How America's Lack Of Broadband Ambition Is Hurting Australia

I heard something rather disturbing last night. Turns out the White House's underwhelming wireless-centric broadband ambitions aren't just hurting our country, they're also hurting Australia.

I was chatting with a new friend visiting from Australia about all things broadband at Jolie's, my favorite restaurant in Lafayette, when she dropped the bomb.

Forces opposed to Australia's National Broadband Network (NBN), an incredibly ambitious plan to spend $40 billion to bring fiber to 90% of its citizens, have been citing America's wireless ambitions as proof positive that NBN's fiber investment is wasteful and unnecessary.

Now, it's not new to criticize the lack of ambition in the White House's plan for building out our country's broadband infrastructure. I did just as much in this post recapping the President's last State of the Union address, and many others have called out the inadequacies of this plan.

But it is new to me that our decision to take the path of least resistance is bleeding over to the rest of the world.

To some degree one could argue this is heartening proof that America does still hold a leadership position in this area in some other part of the world.

But in every other sense I find this to be quite dismaying. It means that our country's inaction is potentially holding back other areas from adequately addressing their own communications needs.

And make no mistake, holding them back we are. If Australia's opposition is able to stop NBN from becoming a reality by believing that wireless is good enough, that will be a travesty.

Not because there's anything wrong with wireless. It truly is a platform for unbelievable economic and community development.

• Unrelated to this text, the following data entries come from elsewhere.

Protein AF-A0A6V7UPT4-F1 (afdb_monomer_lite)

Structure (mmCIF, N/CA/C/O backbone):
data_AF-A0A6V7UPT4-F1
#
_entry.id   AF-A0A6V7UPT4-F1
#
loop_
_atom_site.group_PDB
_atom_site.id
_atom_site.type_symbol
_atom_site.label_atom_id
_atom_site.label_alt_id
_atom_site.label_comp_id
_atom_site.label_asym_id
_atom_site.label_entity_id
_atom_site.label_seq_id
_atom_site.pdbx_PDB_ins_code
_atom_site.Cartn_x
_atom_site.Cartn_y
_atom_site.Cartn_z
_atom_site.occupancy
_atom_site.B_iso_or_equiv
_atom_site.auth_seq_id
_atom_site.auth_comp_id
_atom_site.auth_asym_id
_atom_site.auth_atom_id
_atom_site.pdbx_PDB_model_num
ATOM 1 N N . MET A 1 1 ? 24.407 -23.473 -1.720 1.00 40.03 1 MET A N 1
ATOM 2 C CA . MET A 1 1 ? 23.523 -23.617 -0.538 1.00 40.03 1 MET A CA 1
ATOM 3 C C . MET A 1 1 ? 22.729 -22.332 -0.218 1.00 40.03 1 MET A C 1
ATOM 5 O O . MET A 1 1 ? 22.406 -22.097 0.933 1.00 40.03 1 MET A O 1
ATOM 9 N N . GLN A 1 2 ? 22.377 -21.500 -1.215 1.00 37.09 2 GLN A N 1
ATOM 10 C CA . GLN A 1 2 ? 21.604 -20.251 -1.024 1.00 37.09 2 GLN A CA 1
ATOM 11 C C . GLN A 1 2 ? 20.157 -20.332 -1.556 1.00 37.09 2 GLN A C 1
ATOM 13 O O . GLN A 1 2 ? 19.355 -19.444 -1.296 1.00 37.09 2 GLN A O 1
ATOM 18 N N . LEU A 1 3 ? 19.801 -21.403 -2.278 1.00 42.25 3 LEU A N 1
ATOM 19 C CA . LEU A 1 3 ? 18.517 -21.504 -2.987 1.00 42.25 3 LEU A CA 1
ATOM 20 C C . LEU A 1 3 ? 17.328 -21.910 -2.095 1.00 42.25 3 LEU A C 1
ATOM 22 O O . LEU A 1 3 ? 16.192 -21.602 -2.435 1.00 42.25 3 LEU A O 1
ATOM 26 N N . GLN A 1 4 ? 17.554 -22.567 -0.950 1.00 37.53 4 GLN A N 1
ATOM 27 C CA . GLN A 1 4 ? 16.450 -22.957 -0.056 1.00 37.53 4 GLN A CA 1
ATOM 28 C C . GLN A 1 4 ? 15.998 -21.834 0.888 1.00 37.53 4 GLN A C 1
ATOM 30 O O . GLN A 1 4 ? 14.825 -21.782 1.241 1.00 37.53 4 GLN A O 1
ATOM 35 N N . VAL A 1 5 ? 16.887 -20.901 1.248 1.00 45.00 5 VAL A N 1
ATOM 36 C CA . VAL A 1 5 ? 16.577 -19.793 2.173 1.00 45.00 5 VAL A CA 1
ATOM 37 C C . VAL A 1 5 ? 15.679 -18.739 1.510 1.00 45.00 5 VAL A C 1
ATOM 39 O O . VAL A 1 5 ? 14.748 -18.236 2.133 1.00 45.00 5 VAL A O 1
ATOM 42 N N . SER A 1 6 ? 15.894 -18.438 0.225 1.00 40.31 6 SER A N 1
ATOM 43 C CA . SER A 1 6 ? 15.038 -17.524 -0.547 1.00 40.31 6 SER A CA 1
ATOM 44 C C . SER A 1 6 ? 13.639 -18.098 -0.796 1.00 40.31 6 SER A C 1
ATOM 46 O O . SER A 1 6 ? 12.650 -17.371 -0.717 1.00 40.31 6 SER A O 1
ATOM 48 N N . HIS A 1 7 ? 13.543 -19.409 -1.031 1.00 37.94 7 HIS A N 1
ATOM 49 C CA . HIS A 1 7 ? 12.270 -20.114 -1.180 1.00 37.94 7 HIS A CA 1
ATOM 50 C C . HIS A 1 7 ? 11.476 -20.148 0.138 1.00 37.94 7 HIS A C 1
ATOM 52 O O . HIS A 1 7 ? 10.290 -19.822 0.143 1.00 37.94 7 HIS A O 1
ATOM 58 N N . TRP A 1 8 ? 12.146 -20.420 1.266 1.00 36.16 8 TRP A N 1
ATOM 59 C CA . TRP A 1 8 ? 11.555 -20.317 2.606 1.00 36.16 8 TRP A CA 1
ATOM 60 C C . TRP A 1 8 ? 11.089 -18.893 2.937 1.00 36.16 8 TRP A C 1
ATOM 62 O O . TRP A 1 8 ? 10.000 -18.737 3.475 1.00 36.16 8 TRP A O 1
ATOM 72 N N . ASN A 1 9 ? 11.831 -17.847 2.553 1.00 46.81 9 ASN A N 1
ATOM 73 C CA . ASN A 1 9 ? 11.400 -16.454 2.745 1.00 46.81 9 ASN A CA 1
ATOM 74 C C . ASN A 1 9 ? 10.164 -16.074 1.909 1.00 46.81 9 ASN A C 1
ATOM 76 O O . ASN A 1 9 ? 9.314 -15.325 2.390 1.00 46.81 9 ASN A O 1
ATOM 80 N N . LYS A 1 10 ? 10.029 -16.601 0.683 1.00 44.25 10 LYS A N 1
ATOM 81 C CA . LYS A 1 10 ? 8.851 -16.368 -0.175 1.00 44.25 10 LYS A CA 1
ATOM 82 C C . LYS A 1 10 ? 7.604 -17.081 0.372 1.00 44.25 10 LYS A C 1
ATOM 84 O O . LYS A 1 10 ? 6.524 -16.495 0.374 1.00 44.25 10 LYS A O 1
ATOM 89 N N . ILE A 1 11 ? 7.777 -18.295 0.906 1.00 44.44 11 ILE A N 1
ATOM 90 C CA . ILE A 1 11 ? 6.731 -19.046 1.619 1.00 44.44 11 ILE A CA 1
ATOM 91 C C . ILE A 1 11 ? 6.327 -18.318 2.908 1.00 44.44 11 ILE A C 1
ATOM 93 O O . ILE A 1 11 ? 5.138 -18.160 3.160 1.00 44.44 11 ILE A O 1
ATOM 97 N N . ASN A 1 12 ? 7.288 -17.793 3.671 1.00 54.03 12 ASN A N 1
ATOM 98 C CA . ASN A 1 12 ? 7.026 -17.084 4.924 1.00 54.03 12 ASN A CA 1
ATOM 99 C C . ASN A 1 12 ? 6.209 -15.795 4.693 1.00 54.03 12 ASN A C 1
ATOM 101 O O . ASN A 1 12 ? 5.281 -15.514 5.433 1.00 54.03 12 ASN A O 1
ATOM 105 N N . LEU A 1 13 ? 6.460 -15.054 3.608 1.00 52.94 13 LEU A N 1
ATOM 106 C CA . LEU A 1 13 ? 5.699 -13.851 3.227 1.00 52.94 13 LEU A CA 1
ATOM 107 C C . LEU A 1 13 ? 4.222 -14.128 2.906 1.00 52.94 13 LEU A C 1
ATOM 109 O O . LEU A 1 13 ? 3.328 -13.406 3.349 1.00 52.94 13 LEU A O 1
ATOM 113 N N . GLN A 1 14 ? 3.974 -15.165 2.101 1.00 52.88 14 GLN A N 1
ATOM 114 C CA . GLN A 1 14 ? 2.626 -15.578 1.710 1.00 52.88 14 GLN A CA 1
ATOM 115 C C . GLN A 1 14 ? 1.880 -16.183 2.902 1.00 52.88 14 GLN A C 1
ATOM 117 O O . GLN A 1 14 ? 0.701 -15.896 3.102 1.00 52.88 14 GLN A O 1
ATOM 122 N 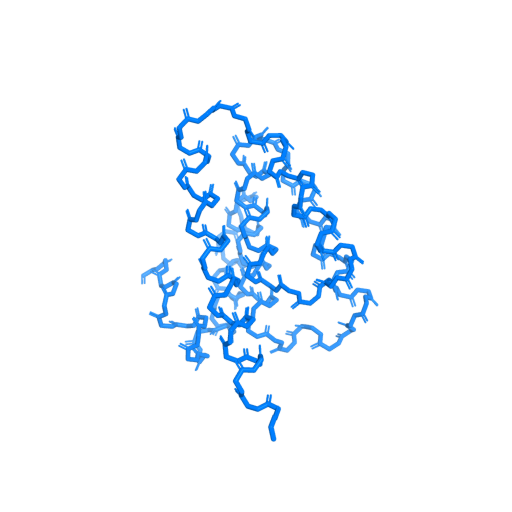N . GLN A 1 15 ? 2.590 -16.942 3.739 1.00 55.50 15 GLN A N 1
ATOM 123 C CA . GLN A 1 15 ? 2.072 -17.447 5.005 1.00 55.50 15 GLN A CA 1
ATOM 124 C C . GLN A 1 15 ? 1.745 -16.310 5.970 1.00 55.50 15 GLN A C 1
ATOM 126 O O . GLN A 1 15 ? 0.667 -16.336 6.539 1.00 55.50 15 GLN A O 1
ATOM 131 N N . ILE A 1 16 ? 2.576 -15.270 6.093 1.00 57.72 16 ILE A N 1
ATOM 132 C CA . ILE A 1 16 ? 2.278 -14.091 6.920 1.00 57.72 16 ILE A CA 1
ATOM 133 C C . ILE A 1 16 ? 1.020 -13.375 6.409 1.00 57.72 16 ILE A C 1
ATOM 135 O O . ILE A 1 16 ? 0.188 -12.987 7.215 1.00 57.72 16 ILE A O 1
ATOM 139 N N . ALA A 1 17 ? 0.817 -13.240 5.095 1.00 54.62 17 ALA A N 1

But a wireless-centric approach limits this development by not providing enough bandwidth nor performance to support the delivery of next-generation applications, in particular the many ways that the use of video can revolutionize our lives.

The problem with wireless is that it sounds like an easy answer. Every politician wants their country to realize the benefits of broadband, but few are willing to make the investments and hard decisions necessary to deliver the infrastructure needed to enable these benefits to be realized.

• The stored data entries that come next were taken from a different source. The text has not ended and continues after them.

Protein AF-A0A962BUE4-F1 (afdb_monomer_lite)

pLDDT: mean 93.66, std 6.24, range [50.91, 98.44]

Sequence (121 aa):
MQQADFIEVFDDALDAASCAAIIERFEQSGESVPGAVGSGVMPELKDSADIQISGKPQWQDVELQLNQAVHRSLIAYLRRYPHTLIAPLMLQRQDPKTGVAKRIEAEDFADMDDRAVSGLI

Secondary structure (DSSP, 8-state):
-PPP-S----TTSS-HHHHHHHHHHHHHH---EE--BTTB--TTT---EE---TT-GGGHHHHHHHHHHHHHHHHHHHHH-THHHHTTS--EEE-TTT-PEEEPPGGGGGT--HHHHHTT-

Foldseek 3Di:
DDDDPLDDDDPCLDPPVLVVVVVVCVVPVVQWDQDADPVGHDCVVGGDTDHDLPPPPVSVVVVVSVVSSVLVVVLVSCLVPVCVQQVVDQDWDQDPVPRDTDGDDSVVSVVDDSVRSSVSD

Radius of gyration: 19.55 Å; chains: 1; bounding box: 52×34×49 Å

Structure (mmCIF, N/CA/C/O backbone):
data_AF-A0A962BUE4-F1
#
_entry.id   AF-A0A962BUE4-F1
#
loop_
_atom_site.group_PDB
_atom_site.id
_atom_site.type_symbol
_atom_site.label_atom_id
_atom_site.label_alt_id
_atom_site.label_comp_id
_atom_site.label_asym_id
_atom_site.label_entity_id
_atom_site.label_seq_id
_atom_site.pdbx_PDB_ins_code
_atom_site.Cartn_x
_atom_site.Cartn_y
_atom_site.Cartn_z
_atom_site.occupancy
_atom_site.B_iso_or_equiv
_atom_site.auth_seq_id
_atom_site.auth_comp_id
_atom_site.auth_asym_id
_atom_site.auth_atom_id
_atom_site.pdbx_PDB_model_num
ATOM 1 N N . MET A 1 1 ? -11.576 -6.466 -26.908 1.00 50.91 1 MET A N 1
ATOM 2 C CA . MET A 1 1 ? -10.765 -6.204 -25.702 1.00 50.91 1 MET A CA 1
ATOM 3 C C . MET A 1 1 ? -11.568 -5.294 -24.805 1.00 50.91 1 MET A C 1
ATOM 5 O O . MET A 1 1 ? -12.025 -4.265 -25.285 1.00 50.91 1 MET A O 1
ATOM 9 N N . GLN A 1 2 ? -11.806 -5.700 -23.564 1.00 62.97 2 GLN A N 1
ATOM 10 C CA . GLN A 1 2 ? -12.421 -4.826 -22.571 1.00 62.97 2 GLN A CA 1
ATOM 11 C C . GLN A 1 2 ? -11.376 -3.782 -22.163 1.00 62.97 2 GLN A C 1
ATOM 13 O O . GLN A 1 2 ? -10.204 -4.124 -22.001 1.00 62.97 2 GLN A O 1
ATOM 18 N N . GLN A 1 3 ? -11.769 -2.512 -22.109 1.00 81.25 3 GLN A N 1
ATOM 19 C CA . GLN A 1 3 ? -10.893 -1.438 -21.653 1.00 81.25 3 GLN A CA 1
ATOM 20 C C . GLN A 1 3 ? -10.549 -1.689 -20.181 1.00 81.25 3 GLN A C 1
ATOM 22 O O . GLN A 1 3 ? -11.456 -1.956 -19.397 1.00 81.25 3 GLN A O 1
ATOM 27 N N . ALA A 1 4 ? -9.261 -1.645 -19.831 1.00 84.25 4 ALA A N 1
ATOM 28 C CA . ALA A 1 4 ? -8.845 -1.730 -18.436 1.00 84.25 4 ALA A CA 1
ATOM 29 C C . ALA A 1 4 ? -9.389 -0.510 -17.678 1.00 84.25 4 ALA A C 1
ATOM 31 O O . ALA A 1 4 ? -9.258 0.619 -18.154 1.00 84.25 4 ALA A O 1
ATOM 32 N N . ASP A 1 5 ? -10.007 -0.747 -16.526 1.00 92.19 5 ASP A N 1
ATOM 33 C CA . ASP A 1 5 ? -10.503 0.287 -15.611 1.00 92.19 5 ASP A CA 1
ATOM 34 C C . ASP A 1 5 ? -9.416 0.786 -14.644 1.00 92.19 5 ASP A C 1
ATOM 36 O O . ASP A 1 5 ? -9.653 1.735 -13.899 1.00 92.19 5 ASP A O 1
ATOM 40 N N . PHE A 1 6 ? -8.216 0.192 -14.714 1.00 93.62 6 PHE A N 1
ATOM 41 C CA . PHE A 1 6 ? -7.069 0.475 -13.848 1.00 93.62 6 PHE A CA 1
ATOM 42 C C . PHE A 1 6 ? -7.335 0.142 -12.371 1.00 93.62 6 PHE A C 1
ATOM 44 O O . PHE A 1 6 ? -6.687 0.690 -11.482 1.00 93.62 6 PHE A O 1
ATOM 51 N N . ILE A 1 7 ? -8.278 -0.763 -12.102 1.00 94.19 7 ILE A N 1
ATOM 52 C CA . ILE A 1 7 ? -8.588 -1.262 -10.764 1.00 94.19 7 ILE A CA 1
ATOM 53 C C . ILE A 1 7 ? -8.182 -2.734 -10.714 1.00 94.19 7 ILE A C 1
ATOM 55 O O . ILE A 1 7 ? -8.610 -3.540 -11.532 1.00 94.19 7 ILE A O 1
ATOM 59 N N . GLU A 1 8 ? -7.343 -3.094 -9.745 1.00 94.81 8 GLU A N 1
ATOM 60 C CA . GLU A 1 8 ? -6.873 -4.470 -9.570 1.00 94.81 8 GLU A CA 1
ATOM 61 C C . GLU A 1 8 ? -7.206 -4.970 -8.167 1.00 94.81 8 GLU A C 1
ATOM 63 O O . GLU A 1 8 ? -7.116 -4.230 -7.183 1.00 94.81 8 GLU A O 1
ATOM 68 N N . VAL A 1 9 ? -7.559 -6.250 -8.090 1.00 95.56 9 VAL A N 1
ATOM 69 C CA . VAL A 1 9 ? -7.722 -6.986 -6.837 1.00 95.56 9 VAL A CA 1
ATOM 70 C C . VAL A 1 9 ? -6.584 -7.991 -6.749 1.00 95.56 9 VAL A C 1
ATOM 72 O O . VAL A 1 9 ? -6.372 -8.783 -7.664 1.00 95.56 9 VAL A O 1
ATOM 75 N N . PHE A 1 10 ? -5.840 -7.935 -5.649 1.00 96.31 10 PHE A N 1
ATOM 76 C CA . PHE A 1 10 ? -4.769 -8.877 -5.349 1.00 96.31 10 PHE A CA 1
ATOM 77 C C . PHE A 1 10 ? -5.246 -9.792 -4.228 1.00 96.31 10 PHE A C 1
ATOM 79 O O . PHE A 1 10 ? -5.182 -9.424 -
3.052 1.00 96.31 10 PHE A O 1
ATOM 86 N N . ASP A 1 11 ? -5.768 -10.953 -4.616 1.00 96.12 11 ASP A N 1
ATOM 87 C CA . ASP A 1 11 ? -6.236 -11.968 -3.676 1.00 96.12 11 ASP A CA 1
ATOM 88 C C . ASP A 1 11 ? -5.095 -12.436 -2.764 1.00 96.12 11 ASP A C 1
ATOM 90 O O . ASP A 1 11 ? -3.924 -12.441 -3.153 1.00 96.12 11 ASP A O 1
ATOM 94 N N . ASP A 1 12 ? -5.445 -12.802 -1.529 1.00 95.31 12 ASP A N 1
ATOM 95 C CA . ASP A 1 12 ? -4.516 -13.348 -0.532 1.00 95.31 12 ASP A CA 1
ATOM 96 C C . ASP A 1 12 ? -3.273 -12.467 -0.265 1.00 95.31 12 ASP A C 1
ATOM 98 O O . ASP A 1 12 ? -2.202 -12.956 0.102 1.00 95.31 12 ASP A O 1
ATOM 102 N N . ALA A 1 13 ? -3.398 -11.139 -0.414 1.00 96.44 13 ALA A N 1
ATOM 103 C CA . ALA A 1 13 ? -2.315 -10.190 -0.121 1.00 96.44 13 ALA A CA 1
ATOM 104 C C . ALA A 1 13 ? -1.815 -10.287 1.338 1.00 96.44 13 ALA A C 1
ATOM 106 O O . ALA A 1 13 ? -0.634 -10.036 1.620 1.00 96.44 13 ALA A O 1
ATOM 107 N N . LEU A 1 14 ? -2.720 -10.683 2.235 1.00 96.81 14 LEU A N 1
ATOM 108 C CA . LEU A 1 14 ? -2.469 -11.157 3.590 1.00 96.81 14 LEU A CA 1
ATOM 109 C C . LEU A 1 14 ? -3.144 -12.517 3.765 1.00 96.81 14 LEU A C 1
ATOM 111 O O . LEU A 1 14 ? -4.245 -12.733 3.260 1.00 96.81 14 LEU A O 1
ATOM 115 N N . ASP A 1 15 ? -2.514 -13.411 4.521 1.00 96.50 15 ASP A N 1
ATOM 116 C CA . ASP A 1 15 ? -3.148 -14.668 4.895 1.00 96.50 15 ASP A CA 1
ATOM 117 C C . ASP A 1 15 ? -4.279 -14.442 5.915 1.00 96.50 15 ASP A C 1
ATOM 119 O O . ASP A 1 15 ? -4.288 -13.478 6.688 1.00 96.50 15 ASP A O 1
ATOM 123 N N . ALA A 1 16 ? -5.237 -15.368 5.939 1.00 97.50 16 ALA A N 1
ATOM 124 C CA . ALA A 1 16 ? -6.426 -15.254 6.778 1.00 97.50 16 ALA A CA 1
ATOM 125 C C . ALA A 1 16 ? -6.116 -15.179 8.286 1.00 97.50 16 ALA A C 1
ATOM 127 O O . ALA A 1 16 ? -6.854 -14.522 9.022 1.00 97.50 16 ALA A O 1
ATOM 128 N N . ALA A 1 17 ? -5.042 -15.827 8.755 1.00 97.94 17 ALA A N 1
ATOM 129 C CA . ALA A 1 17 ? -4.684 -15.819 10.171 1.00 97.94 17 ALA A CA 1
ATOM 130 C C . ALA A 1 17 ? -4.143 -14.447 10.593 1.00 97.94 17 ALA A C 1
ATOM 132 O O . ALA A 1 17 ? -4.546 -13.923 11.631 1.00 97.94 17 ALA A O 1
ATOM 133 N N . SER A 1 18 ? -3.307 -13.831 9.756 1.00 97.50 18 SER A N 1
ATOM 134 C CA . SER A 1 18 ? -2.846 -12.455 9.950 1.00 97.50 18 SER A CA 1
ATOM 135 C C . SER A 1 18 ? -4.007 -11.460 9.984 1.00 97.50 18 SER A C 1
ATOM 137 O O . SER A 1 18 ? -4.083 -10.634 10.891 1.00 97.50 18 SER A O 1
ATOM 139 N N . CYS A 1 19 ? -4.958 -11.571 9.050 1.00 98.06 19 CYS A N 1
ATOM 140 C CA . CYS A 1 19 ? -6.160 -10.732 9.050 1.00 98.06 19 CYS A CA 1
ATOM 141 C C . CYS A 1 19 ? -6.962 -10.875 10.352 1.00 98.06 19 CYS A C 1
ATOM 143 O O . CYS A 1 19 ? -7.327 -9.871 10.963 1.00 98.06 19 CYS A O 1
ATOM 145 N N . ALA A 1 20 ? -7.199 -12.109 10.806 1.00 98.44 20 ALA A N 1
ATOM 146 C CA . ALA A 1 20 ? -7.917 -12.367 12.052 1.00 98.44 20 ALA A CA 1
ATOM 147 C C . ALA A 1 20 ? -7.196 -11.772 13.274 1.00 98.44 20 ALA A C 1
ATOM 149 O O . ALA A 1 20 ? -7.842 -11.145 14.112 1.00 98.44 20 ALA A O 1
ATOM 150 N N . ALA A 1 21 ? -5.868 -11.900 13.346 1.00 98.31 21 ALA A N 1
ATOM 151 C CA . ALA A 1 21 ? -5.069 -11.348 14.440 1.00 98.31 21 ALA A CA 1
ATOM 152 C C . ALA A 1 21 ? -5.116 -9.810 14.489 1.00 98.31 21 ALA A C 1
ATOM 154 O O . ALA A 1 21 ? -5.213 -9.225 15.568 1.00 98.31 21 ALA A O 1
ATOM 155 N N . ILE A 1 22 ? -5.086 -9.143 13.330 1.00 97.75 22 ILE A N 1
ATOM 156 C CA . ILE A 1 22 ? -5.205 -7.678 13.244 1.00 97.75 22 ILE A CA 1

To some degree, I can't blame them. The thought that instead of having to invest billions in fiber they can just put up a few towers and call it a day is attractive.

But wireless alone is not sufficient. We need the capacity of fiber in order to achieve the full potential of our networked future.

So I say to Australia: please ignore us! Don't think that America leads the world in broadband any more as we're clearly coming up short in our ambitions. So don't let us sabotage your own efforts to enable the future of your economy.